Vietnam’s current prime minister is Nguyen Xuan Phuc. The previous PM was Nguyen Tan Dung. Since we know these men aren’t all brothers, it begs the question: How did almost half of a single ethnicity, both in the country and abroad, end up with the same Vietnamese surname?

Historically, much of the world didn’t use family names, with the exception of the Chinese, the Romans, the Normans, and later a few other cultures. The practice grew as these giants began imperializing other nations and implementing the tradition, by policy or by force.

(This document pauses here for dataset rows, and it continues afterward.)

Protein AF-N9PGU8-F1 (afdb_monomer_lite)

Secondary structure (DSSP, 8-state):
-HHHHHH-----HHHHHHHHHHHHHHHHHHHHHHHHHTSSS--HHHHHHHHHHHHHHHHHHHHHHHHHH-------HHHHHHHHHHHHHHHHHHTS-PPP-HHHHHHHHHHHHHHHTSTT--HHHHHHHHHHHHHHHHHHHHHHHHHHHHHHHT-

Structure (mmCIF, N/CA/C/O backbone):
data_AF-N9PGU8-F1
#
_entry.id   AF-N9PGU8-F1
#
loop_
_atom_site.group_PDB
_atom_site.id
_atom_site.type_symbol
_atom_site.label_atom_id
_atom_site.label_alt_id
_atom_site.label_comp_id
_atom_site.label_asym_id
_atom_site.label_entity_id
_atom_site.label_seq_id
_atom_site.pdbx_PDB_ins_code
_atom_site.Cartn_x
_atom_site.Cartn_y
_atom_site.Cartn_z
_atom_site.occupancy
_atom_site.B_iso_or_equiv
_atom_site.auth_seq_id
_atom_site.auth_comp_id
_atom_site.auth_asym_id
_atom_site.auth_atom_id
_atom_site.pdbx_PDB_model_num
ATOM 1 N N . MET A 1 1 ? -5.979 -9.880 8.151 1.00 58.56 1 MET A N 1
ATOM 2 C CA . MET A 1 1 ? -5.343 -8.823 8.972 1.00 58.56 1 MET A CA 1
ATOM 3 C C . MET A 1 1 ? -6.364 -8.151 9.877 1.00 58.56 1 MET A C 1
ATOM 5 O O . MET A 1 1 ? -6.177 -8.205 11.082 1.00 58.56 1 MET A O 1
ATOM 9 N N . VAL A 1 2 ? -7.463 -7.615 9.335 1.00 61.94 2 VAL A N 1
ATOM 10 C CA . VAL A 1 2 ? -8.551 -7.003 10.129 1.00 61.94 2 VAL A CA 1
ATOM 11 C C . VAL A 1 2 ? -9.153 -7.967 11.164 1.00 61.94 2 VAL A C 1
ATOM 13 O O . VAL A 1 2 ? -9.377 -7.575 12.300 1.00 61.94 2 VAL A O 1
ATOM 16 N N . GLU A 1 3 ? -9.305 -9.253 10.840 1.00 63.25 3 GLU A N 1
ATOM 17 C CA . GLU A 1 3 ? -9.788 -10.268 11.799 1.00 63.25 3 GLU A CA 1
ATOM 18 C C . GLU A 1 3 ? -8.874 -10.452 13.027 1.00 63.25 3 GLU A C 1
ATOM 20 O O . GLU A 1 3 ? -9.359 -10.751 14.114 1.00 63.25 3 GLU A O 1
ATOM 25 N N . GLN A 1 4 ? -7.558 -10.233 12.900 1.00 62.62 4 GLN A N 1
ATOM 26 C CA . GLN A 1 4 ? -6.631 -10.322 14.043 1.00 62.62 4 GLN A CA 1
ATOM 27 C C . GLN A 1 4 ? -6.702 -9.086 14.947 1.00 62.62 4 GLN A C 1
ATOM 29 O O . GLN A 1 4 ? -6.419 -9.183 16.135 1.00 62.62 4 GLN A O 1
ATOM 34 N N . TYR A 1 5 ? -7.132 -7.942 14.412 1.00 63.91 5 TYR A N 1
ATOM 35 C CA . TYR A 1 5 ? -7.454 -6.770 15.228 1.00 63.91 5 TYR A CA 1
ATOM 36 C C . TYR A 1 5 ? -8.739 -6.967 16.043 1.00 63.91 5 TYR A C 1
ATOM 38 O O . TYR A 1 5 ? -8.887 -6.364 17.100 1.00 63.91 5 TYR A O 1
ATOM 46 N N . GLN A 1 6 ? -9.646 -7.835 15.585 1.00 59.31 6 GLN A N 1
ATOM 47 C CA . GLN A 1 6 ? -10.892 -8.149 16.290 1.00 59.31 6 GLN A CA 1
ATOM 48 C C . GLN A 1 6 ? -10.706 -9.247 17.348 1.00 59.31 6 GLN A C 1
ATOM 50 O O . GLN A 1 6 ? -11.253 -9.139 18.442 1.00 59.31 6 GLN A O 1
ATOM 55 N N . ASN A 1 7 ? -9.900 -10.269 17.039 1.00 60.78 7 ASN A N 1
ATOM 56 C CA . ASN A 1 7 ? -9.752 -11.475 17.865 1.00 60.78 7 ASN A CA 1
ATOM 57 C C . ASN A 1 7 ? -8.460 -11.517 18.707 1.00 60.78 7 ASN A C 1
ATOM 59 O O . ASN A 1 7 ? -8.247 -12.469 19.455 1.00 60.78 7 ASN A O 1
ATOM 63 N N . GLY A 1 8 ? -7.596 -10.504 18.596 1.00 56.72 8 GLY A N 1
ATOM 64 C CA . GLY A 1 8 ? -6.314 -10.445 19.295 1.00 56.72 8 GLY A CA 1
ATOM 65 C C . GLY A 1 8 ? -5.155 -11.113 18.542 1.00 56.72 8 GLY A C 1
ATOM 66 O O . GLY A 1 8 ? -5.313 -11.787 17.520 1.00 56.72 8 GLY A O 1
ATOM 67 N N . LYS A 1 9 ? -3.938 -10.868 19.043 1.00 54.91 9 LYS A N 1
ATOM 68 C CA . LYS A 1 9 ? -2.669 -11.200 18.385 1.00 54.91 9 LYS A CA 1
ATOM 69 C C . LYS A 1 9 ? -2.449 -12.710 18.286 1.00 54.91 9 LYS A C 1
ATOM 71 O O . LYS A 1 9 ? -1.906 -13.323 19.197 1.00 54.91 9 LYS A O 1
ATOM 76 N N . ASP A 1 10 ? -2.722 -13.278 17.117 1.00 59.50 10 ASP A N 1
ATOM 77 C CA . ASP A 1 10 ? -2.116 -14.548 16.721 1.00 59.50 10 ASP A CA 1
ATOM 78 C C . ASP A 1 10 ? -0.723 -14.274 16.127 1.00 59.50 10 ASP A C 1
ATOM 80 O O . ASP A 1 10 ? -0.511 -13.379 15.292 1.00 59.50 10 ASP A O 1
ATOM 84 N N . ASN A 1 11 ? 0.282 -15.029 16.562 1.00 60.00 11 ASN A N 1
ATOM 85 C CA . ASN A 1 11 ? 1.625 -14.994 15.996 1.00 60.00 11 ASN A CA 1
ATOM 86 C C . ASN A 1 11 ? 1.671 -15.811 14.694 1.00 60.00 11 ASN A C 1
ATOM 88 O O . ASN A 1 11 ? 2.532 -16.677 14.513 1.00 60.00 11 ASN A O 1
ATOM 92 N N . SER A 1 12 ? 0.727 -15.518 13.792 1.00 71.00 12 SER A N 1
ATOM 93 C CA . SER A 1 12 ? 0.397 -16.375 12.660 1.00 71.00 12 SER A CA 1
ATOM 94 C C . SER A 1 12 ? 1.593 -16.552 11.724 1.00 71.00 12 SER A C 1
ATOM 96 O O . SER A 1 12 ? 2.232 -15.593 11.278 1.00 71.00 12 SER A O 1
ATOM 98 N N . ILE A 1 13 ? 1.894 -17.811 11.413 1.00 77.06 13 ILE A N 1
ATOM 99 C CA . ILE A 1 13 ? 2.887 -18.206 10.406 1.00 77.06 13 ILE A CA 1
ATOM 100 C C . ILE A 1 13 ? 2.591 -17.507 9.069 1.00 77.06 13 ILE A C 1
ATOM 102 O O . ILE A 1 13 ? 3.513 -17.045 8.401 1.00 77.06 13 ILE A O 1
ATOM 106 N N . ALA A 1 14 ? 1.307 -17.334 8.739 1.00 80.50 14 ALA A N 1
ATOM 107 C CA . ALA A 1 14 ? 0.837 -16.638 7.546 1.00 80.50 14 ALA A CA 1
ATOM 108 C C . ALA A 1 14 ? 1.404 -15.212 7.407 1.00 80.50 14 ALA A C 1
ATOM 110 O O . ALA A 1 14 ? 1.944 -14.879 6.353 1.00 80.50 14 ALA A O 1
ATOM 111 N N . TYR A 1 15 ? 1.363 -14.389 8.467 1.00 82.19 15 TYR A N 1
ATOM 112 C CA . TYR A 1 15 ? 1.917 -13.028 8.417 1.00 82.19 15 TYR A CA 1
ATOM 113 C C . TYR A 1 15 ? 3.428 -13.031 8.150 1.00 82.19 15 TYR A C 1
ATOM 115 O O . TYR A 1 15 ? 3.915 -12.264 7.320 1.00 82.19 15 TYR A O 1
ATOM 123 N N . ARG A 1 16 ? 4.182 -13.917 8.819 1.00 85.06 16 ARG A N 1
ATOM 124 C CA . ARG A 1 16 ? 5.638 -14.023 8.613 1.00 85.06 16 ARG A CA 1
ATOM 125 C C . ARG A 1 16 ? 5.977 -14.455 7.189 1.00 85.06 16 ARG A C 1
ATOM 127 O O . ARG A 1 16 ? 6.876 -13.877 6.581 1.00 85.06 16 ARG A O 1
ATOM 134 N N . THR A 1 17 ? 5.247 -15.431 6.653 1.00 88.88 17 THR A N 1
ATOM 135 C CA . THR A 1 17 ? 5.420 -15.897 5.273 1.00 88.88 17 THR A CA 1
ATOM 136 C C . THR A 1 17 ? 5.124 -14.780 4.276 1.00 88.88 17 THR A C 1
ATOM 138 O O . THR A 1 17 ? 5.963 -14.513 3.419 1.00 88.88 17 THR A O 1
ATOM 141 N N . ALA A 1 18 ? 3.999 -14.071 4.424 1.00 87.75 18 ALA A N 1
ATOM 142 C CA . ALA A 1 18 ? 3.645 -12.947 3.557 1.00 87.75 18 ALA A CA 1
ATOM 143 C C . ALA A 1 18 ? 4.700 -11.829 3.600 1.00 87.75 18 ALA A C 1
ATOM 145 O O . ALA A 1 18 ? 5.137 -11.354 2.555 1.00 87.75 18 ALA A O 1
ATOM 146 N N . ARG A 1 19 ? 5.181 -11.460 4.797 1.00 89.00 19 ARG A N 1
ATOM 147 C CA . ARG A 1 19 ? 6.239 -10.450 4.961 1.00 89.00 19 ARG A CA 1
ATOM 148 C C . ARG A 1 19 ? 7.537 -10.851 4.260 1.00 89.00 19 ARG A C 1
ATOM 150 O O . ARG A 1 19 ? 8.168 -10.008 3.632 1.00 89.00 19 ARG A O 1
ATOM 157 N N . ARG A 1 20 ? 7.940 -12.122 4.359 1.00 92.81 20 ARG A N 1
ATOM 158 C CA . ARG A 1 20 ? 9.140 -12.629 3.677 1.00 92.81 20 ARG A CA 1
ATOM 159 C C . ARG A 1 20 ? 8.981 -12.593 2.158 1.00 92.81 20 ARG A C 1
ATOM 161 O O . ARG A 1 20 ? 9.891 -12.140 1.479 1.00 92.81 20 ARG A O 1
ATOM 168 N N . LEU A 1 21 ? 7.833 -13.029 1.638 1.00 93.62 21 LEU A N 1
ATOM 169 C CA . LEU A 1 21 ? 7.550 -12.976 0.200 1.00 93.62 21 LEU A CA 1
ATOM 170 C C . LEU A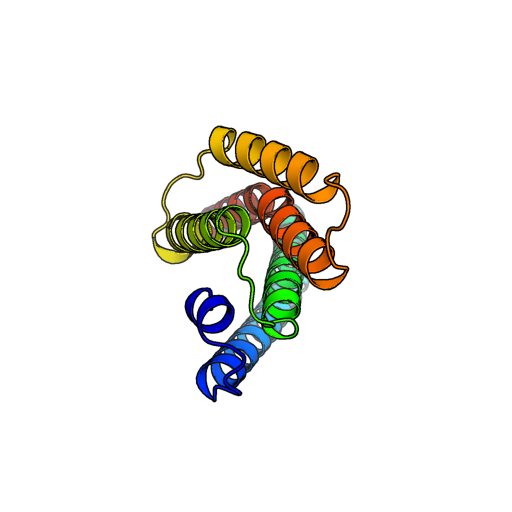 1 21 ? 7.588 -11.537 -0.326 1.00 93.62 21 LEU A C 1
ATOM 172 O O . LEU A 1 21 ? 8.239 -11.277 -1.331 1.00 93.62 21 LEU A O 1
ATOM 176 N N . ALA A 1 22 ? 6.965 -10.598 0.391 1.00 93.06 22 ALA A N 1
ATOM 177 C CA . ALA A 1 22 ? 6.994 -9.183 0.034 1.00 93.06 22 ALA A CA 1
ATOM 178 C C . ALA A 1 22 ? 8.417 -8.604 0.054 1.00 93.06 22 ALA A C 1
ATOM 180 O O . ALA A 1 22 ? 8.788 -7.848 -0.838 1.00 93.06 22 ALA A O 1
ATOM 181 N N . HIS A 1 23 ? 9.236 -8.983 1.042 1.00 94.06 23 HIS A N 1
ATOM 182 C CA . HIS A 1 23 ? 10.633 -8.556 1.085 1.00 94.06 23 HIS A CA 1
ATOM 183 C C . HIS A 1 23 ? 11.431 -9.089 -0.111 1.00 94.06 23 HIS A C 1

Atlas Obscura began to unpack the phenomenon: “It is likely that the Vietnamese, prior to Chinese domination, did not use last names, (or family names, which we should call them, given that in Vietnam and many other places, this name does not come last).”

China adopted the tradition primarily for the purpose of taxes. Stephen O’Harrow, the chairman of Indo-Pacific Languages and head of the Vietnamese department of the University of Hawaii at Manoa said: “Under the Chinese colonial rulership, the Chinese typically will designate a family name to keep tax records. They used a limited number of family names for the people under their jurisdiction.”

These surnames were given out randomly, but in Vietnam back then the original pool of family names came from Chinese words, or Vietnamese versions of them.

“My guess is, senior Chinese administrators used their own personal names to designate people under their own aegis,” O’Harrow told the news source.

In the Vietnamese language, use of third-person pronoun is not as prevalent, it is commonplace to refer to each other as “aunt” or “brother” — what O'Harrow refers to as "fictive kinship terms" — followed by the first name.

Image by Kevon Kevono via Atlas Obscura.

On the reason why Nguyen came to be so popular, O'Harrow makes the connection with the last ruling dynasty in Vietnam: “[The] tradition of showing loyalty to a leader by taking the family name is probably the origin of why there are so many Nguyens in Vietnam.” The Nguyen family ran the country from 1802 to 1945; during this period, the popularity of Nguyen as a surname also shot up.

While foreigners and diaspora alike struggle to pronounce Nguyen, spelling has varied throughout the ages, as it is actually a word appropriated from Chinese. Many hypothesize that it is derived for the word "ruan", which refers to an ancient string instrument.

The name comes with many challenges, especially if one is interested in tracing the family line back more than a few generations. As many genetic testing and analysis projects, such as 23andMe, have so few Asian DNA samples, it is unlikely that most Vietnamese would get more information results than "Asian." However, there are newer, more niche projects available, such as The Nguyen DNA Project which is open to “all families, any spelling” to provide insight and analysis.

While the name has unfortunate ties to a time of colonization, the Nguyens of the world actually belong to an extensive family. According to Next Shark, the likelihood of being a Vietnamese Nguyen more than doubles the likelihood of being a Kim in Korea. As of 2013, Nguyen is the 13th most popular last name in the whole of Australia. And in the United States, Canada, and France, the name ranks in the top 100 most common last names.